Francescopaolo Sica received the Laurea (M.S.) degree (summa cum laude) in Telecommunications Engineering and the Dr. Ing. (Ph.D.) degree in Information Engineering from the University of Naples Federico II, Italy, in 2012 and 2016, respectively. Since 2022, he is Deputy Head of the Earth Observation Laboratory at the Department of Aerospace Engineering of the University of the Bundeswehr Munich, Germany. Between 2016 and 2022, he was a researcher at the German Aerospace Center (DLR). His research interests cover a wide range of activities related to Synthetic Aperture Radar (SAR) technology, from mission design to SAR signal and image processing to end-user applications. Dr Sica received a Living Planet Postdoc Fellowship from the European Space Agency (ESA) for the HI-FIVE (High-Resolution Forest Coverage with InSAR & Deforestation Surveillance) project.
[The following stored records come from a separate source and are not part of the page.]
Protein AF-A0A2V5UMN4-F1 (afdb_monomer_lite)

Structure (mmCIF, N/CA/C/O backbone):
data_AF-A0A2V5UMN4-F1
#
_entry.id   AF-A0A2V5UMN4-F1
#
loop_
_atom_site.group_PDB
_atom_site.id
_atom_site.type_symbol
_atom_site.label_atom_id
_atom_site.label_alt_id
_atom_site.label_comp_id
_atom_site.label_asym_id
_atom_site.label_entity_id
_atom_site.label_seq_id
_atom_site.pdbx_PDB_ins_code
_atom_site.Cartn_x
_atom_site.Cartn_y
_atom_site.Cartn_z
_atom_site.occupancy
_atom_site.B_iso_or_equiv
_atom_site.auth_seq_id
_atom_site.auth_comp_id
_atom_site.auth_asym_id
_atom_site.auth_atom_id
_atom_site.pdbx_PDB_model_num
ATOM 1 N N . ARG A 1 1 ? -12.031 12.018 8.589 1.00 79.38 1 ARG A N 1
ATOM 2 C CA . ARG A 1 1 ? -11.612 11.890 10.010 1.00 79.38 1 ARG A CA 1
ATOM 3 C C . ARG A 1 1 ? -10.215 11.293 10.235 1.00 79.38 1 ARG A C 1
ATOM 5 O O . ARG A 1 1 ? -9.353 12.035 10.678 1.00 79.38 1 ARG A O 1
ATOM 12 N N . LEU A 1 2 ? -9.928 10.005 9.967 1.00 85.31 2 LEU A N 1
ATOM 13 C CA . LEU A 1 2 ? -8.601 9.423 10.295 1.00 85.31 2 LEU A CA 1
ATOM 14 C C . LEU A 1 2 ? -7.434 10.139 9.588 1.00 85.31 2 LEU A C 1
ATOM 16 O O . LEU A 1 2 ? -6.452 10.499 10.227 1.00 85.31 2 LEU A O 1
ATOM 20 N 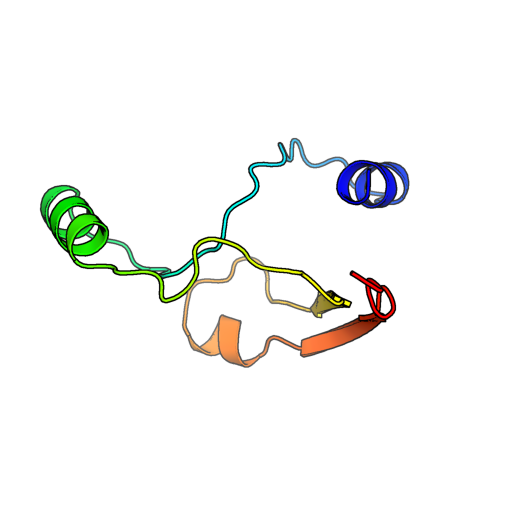N . ASN A 1 3 ? -7.572 10.401 8.285 1.00 86.88 3 ASN A N 1
ATOM 21 C CA . ASN A 1 3 ? -6.581 11.160 7.523 1.00 86.88 3 ASN A CA 1
ATOM 22 C C . ASN A 1 3 ? -6.367 12.580 8.078 1.00 86.88 3 ASN A C 1
ATOM 24 O O . ASN A 1 3 ? -5.230 13.019 8.165 1.00 86.88 3 ASN A O 1
ATOM 28 N N . GLU A 1 4 ? -7.428 13.286 8.489 1.00 87.12 4 GLU A N 1
ATOM 29 C CA . GLU A 1 4 ? -7.296 14.617 9.105 1.00 87.12 4 GLU A CA 1
ATOM 30 C C . GLU A 1 4 ? -6.476 14.558 10.396 1.00 87.12 4 GLU A C 1
ATOM 32 O O . GLU A 1 4 ? -5.571 15.366 10.560 1.00 87.12 4 GLU A O 1
ATOM 37 N N . ILE A 1 5 ? -6.741 13.572 11.265 1.00 88.69 5 ILE A N 1
ATOM 38 C CA . ILE A 1 5 ? -5.988 13.373 12.514 1.00 88.69 5 ILE A CA 1
ATOM 39 C C . ILE A 1 5 ? -4.510 13.110 12.211 1.00 88.69 5 ILE A C 1
ATOM 41 O O . ILE A 1 5 ? -3.635 13.699 12.839 1.00 88.69 5 ILE A O 1
ATOM 45 N N . ILE A 1 6 ? -4.208 12.244 11.241 1.00 87.19 6 ILE A N 1
ATOM 46 C CA . ILE A 1 6 ? -2.818 11.968 10.854 1.00 87.19 6 ILE A CA 1
ATOM 47 C C . ILE A 1 6 ? -2.156 13.245 10.323 1.00 87.19 6 ILE A C 1
ATOM 49 O O . ILE A 1 6 ? -1.044 13.568 10.732 1.00 87.19 6 ILE A O 1
ATOM 53 N N . ARG A 1 7 ? -2.846 14.002 9.461 1.00 86.12 7 ARG A N 1
ATOM 54 C CA . ARG A 1 7 ? -2.309 15.238 8.877 1.00 86.12 7 ARG A CA 1
ATOM 55 C C . ARG A 1 7 ? -2.092 16.339 9.911 1.00 86.12 7 ARG A C 1
ATOM 57 O O . ARG A 1 7 ? -1.074 17.011 9.826 1.00 86.12 7 ARG A O 1
ATOM 64 N N . SER A 1 8 ? -2.984 16.508 10.888 1.00 87.88 8 SER A N 1
ATOM 65 C CA . SER A 1 8 ? -2.823 17.530 11.933 1.00 87.88 8 SER A CA 1
ATOM 66 C C . SER A 1 8 ? -1.659 17.237 12.885 1.00 87.88 8 SER A C 1
ATOM 68 O O . SER A 1 8 ? -1.193 18.143 13.565 1.00 87.88 8 SER A O 1
ATOM 70 N N . ASN A 1 9 ? -1.210 15.979 12.956 1.00 87.44 9 ASN A N 1
ATOM 71 C CA . ASN A 1 9 ? -0.113 15.540 13.822 1.00 87.44 9 ASN A CA 1
ATOM 72 C C . ASN A 1 9 ? 1.207 15.303 13.062 1.00 87.44 9 ASN A C 1
ATOM 74 O O . ASN A 1 9 ? 2.245 15.089 13.687 1.00 87.44 9 ASN A O 1
ATOM 78 N N . ALA A 1 10 ? 1.195 15.314 11.727 1.00 83.88 10 ALA A N 1
ATOM 79 C CA . ALA A 1 10 ? 2.399 15.148 10.924 1.00 83.88 10 ALA A CA 1
ATOM 80 C C . ALA A 1 10 ? 3.167 16.476 10.835 1.00 83.88 10 ALA A C 1
ATOM 82 O O . ALA A 1 10 ? 2.623 17.484 10.400 1.00 83.88 10 ALA A O 1
ATOM 83 N N . GLN A 1 11 ? 4.454 16.468 11.197 1.00 73.75 11 GLN A N 1
ATOM 84 C CA . GLN A 1 11 ? 5.307 17.668 11.163 1.00 73.75 11 GLN A CA 1
ATOM 85 C C . GLN A 1 11 ? 5.587 18.194 9.743 1.00 73.75 11 GLN A C 1
ATOM 87 O O . GLN A 1 11 ? 5.955 19.351 9.583 1.00 73.75 11 GLN A O 1
ATOM 92 N N . ASN A 1 12 ? 5.398 17.362 8.714 1.00 68.69 12 ASN A N 1
ATOM 93 C CA . ASN A 1 12 ? 5.661 17.713 7.322 1.00 68.69 12 ASN A CA 1
ATOM 94 C C . ASN A 1 12 ? 4.350 17.817 6.541 1.00 68.69 12 ASN A C 1
ATOM 96 O O . ASN A 1 12 ? 3.689 16.808 6.276 1.00 68.69 12 ASN A O 1
ATOM 100 N N . SER A 1 13 ? 4.000 19.032 6.120 1.00 60.19 13 SER A N 1
ATOM 101 C CA . SER A 1 13 ? 2.909 19.260 5.178 1.00 60.19 13 SER A CA 1
ATOM 102 C C . SER A 1 13 ? 3.405 18.998 3.758 1.00 60.19 13 SER A C 1
ATOM 104 O O . SER A 1 13 ? 3.817 19.906 3.042 1.00 60.19 13 SER A O 1
ATOM 106 N N . PHE A 1 14 ? 3.375 17.741 3.328 1.00 66.69 14 PHE A N 1
ATOM 107 C CA . PHE A 1 14 ? 3.302 17.489 1.893 1.00 66.69 14 PHE A CA 1
ATOM 108 C C . PHE A 1 14 ? 1.929 17.961 1.392 1.00 66.69 14 PHE A C 1
ATOM 110 O O . PHE A 1 14 ? 0.930 17.821 2.114 1.00 66.69 14 PHE A O 1
ATOM 117 N N . ASP A 1 15 ? 1.856 18.443 0.147 1.00 77.75 15 ASP A N 1
ATOM 118 C CA . ASP A 1 15 ? 0.607 18.734 -0.589 1.00 77.75 15 ASP A CA 1
ATOM 119 C C . ASP A 1 15 ? -0.169 17.446 -0.936 1.00 77.75 15 ASP A C 1
ATOM 121 O O . ASP A 1 15 ? -0.714 17.249 -2.020 1.00 77.75 15 ASP A O 1
ATOM 125 N N . TYR A 1 16 ? -0.199 16.510 0.010 1.00 79.50 16 TYR A N 1
ATOM 126 C CA . TYR A 1 16 ? -0.905 15.257 -0.090 1.00 79.50 16 TYR A CA 1
ATOM 127 C C . TYR A 1 16 ? -2.411 15.514 -0.088 1.00 79.50 16 TYR A C 1
ATOM 129 O O . TYR A 1 16 ? -2.996 15.940 0.916 1.00 79.50 16 TYR A O 1
ATOM 137 N N . ARG A 1 17 ? -3.043 15.187 -1.216 1.00 85.62 17 ARG A N 1
ATOM 138 C CA . ARG A 1 17 ? -4.489 15.040 -1.333 1.00 85.62 17 ARG A CA 1
ATOM 139 C C . ARG A 1 17 ? -4.854 13.578 -1.108 1.00 85.62 17 ARG A C 1
ATOM 141 O O . ARG A 1 17 ? -4.327 12.694 -1.779 1.00 85.62 17 ARG A O 1
ATOM 148 N N . LEU A 1 18 ? -5.771 13.331 -0.173 1.00 86.44 18 LEU A N 1
ATOM 149 C CA . LEU A 1 18 ? -6.301 11.991 0.045 1.00 86.44 18 LEU A CA 1
ATOM 150 C C . LEU A 1 18 ? -7.141 11.579 -1.165 1.00 86.44 18 LEU A C 1
ATOM 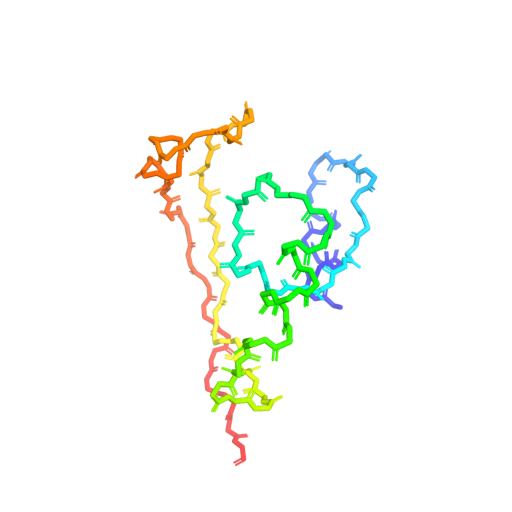152 O O . LEU A 1 18 ? -8.205 12.141 -1.410 1.00 86.44 18 LEU A O 1
ATOM 156 N N . GLU A 1 19 ? -6.676 10.560 -1.870 1.00 90.69 19 GLU A N 1
ATOM 157 C CA . GLU A 1 19 ? -7.431 9.847 -2.895 1.00 90.69 19 GLU A CA 1
ATOM 158 C C . GLU A 1 19 ? -7.556 8.400 -2.413 1.00 90.69 19 GLU A C 1
ATOM 160 O O . GLU A 1 19 ? -6.602 7.639 -2.565 1.00 90.69 19 GLU A O 1
ATOM 165 N N . PRO A 1 20 ? -8.657 8.010 -1.745 1.00 88.12 20 PRO A N 1
ATOM 166 C CA . PRO A 1 20 ? -8.797 6.658 -1.215 1.00 88.12 20 PRO A CA 1
ATOM 167 C C . PRO A 1 20 ? -8.817 5.641 -2.359 1.00 88.12 20 PRO A C 1
ATOM 169 O O . PRO A 1 20 ? -9.717 5.650 -3.195 1.00 88.12 20 PRO A O 1
ATOM 172 N N . HIS A 1 21 ? -7.816 4.768 -2.410 1.00 89.44 21 HIS A N 1
ATOM 173 C CA . HIS A 1 21 ? -7.729 3.704 -3.403 1.00 89.44 21 HIS A CA 1
ATOM 174 C C . HIS A 1 21 ? -6.938 2.517 -2.850 1.00 89.44 21 HIS A C 1
ATOM 176 O O . HIS A 1 21 ? -6.054 2.678 -2.009 1.00 89.44 21 HIS A O 1
ATOM 182 N N . LEU A 1 22 ? -7.223 1.322 -3.368 1.00 88.00 22 LEU A N 1
ATOM 183 C CA . LEU A 1 22 ? -6.408 0.135 -3.139 1.00 88.00 22 LEU A CA 1
ATOM 184 C C . LEU A 1 22 ? -5.505 -0.079 -4.354 1.00 88.00 22 LEU A C 1
ATOM 186 O O . LEU A 1 22 ? -5.974 -0.382 -5.452 1.00 88.00 22 LEU A O 1
ATOM 190 N N . SER A 1 23 ? -4.199 0.094 -4.167 1.00 89.75 23 SER A N 1
ATOM 191 C CA . SER A 1 23 ? -3.225 -0.225 -5.209 1.00 89.75 23 SER A CA 1
ATOM 192 C C . SER A 1 23 ? -3.174 -1.740 -5.429 1.00 89.75 23 SER A C 1
ATOM 194 O O . SER A 1 23 ? -2.800 -2.482 -4.528 1.00 89.75 23 SER A O 1
ATOM 196 N N . LEU A 1 24 ? -3.540 -2.198 -6.631 1.00 90.88 24 LEU A N 1
ATOM 197 C CA . LEU A 1 24 ? -3.528 -3.625 -6.995 1.00 90.88 24 LEU A CA 1
ATOM 198 C C . LEU A 1 24 ? -2.240 -4.054 -7.713 1.00 90.88 24 LEU A C 1
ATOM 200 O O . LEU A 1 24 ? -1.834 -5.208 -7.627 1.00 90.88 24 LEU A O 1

He is co-chair of the Benchmarking Working Group of the IEEE-GRSS Image Analysis and Data Fusion Technical Committee (IADF) and is a regular reviewer for international journals and conferences.

Ronny Hänsch received the Diploma in computer science and the Ph.D. degree from the TU Berlin, Berlin, Germany, in 2007 and 2014, respectively. He is a scientist at the Microwave and Radar Institute of the German Aerospace Center (DLR) where he leads the Machine Learning Team in the Signal Processing Group of the SAR Technology Department. He continues to lecture at the TU Berlin in the Computer Vision and Remote Sensing Group. His research interest is computer vision and machine learning with a focus on remote sensing (in particular SAR processing and analysis). He serves as chair of the GRSS Image Analysis and Data Fusion (IADF) technical committee, co-chair of the ISPRS working group on Image Orientation and Fusion, editor of the GRSS eNewsletter, GRSS membership chair, associate editor of the Geoscience and Remote Sensing Letters and the ISPRS Journal of Photogrammetry and Remote Sensing, organizer of the CVPR Workshops EarthVision (2017-2023), Photogrammetric Computer Vision (2019,2023), the ML4RS Workshop at ICLR (2023), and the IGARSS Tutorial on Machine Learning in Remote Sensing (2017-2023). He has extensive experience in organizing remote sensing community competitions (e.g. the DFC 2018-2023), serves as the GRSS representative within SpaceNet, and was the technical lead of the SpaceNet 8 Challenge.